Try it :: Please return every line of the records below that contains the word "Ankyrin".

***** Available data *****

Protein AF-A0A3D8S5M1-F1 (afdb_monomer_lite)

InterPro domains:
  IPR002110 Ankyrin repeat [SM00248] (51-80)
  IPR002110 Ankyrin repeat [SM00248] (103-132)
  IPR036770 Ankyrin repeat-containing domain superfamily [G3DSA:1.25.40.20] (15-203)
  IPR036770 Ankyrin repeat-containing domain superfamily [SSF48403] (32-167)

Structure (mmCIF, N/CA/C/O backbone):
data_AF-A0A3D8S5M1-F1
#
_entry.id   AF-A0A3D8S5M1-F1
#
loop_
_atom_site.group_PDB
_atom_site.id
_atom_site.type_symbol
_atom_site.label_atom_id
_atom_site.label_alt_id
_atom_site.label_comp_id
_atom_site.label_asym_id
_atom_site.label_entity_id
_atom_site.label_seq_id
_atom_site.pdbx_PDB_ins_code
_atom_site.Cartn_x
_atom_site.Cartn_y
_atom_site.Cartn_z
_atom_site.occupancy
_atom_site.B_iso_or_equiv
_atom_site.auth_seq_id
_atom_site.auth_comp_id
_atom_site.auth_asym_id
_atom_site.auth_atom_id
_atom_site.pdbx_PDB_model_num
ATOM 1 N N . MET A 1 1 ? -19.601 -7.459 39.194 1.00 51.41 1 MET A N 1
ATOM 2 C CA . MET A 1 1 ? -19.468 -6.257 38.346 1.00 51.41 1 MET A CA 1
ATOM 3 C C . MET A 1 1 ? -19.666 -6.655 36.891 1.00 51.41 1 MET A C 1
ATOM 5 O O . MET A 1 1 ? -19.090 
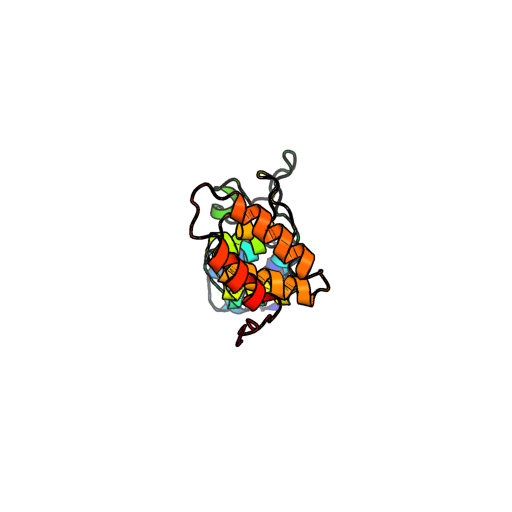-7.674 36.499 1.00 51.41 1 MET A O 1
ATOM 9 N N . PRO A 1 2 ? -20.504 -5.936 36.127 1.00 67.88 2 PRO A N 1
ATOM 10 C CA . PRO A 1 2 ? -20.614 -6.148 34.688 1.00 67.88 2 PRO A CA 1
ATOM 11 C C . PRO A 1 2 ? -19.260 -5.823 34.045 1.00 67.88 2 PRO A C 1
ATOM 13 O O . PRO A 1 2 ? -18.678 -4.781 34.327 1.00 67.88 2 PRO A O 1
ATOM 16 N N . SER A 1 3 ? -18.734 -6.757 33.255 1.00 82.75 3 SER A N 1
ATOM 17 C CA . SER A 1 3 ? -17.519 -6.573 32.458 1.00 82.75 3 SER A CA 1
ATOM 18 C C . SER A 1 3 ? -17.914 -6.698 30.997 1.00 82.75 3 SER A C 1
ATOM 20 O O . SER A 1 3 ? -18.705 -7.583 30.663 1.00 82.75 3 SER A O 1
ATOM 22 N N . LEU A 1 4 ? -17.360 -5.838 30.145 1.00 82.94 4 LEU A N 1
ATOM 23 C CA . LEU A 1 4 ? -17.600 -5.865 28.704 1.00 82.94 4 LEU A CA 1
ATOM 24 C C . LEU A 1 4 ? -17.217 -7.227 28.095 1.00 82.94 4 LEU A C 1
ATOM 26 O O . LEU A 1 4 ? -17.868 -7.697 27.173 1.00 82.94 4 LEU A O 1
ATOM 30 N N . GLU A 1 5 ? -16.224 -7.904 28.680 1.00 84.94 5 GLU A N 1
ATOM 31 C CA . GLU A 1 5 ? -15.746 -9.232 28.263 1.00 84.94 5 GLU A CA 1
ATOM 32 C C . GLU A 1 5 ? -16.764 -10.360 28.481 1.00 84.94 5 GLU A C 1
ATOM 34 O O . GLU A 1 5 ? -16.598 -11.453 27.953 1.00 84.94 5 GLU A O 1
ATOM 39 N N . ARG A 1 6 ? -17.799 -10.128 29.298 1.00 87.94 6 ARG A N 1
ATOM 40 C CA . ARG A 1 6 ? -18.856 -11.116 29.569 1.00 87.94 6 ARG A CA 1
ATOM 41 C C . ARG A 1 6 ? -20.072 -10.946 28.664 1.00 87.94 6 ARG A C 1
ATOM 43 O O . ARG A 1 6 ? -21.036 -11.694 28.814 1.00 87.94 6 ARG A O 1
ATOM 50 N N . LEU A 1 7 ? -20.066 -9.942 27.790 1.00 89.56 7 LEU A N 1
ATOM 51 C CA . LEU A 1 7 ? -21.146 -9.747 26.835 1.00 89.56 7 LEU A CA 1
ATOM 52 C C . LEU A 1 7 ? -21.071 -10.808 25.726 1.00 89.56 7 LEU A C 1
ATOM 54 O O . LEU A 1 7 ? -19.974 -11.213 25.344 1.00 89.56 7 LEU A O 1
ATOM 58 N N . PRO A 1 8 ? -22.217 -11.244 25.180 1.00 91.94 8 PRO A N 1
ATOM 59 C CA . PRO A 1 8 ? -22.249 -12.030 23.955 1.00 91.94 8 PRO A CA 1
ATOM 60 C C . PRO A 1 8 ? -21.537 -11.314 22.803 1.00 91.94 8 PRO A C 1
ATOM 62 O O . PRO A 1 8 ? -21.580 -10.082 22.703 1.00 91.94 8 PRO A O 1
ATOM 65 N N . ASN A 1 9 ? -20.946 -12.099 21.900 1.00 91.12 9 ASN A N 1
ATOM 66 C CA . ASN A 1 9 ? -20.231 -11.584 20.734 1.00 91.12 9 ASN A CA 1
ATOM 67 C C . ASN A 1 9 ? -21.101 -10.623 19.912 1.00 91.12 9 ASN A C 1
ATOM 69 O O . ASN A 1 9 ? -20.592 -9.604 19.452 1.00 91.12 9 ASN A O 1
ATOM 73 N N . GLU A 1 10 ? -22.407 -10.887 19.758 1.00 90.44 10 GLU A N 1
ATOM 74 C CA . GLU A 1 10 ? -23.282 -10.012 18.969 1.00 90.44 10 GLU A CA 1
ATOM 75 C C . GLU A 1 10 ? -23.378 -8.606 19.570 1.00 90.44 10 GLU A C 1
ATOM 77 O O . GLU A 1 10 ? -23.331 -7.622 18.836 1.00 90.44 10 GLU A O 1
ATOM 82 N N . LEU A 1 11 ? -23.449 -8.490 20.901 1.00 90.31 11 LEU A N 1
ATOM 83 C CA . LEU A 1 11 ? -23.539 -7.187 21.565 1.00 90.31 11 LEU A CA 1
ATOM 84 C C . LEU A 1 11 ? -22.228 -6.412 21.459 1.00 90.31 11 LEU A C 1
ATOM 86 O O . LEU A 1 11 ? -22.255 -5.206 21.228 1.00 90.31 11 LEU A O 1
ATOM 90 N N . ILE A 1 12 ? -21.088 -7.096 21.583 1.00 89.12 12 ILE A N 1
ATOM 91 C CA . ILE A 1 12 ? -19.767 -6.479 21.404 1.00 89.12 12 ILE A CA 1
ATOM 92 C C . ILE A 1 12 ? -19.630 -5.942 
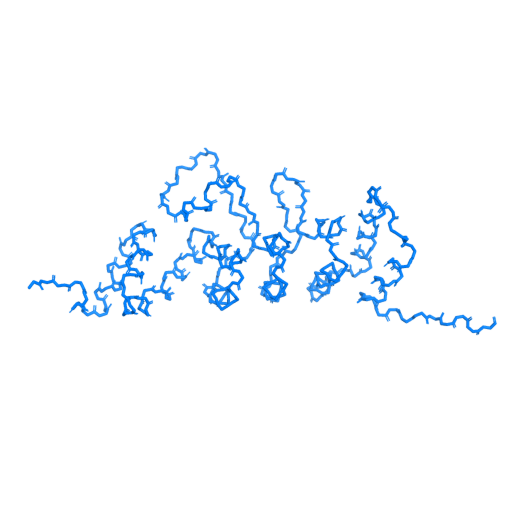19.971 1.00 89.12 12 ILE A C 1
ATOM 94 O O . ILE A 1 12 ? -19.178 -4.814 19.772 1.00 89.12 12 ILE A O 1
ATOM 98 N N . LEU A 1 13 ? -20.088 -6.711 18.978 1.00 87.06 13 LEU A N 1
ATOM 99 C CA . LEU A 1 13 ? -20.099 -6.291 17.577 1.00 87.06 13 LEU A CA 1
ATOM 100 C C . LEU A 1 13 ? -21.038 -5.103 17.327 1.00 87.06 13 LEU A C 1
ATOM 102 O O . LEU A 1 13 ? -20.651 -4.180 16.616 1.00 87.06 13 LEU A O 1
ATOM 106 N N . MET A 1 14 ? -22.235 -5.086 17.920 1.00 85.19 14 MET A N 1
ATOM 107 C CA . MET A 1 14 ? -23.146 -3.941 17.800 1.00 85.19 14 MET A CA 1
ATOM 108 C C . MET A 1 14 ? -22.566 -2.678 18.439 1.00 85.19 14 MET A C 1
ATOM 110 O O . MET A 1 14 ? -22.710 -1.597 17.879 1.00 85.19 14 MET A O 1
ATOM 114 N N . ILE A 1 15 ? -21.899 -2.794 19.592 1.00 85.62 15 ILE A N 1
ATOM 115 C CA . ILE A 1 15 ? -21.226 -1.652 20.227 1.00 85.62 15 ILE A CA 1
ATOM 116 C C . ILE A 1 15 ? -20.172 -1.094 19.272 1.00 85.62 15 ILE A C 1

*****

Exercise response ::
  IPR002110 Ankyrin repeat [SM00248] (51-80)
  IPR002110 Ankyrin repeat [SM00248] (103-132)
  IPR036770 Ankyrin repeat-containing domain superfamily [G3DSA:1.25.40.20] (15-203)
  IPR036770 Ankyrin repeat-containing domain superfamily [SSF48403] (32-167)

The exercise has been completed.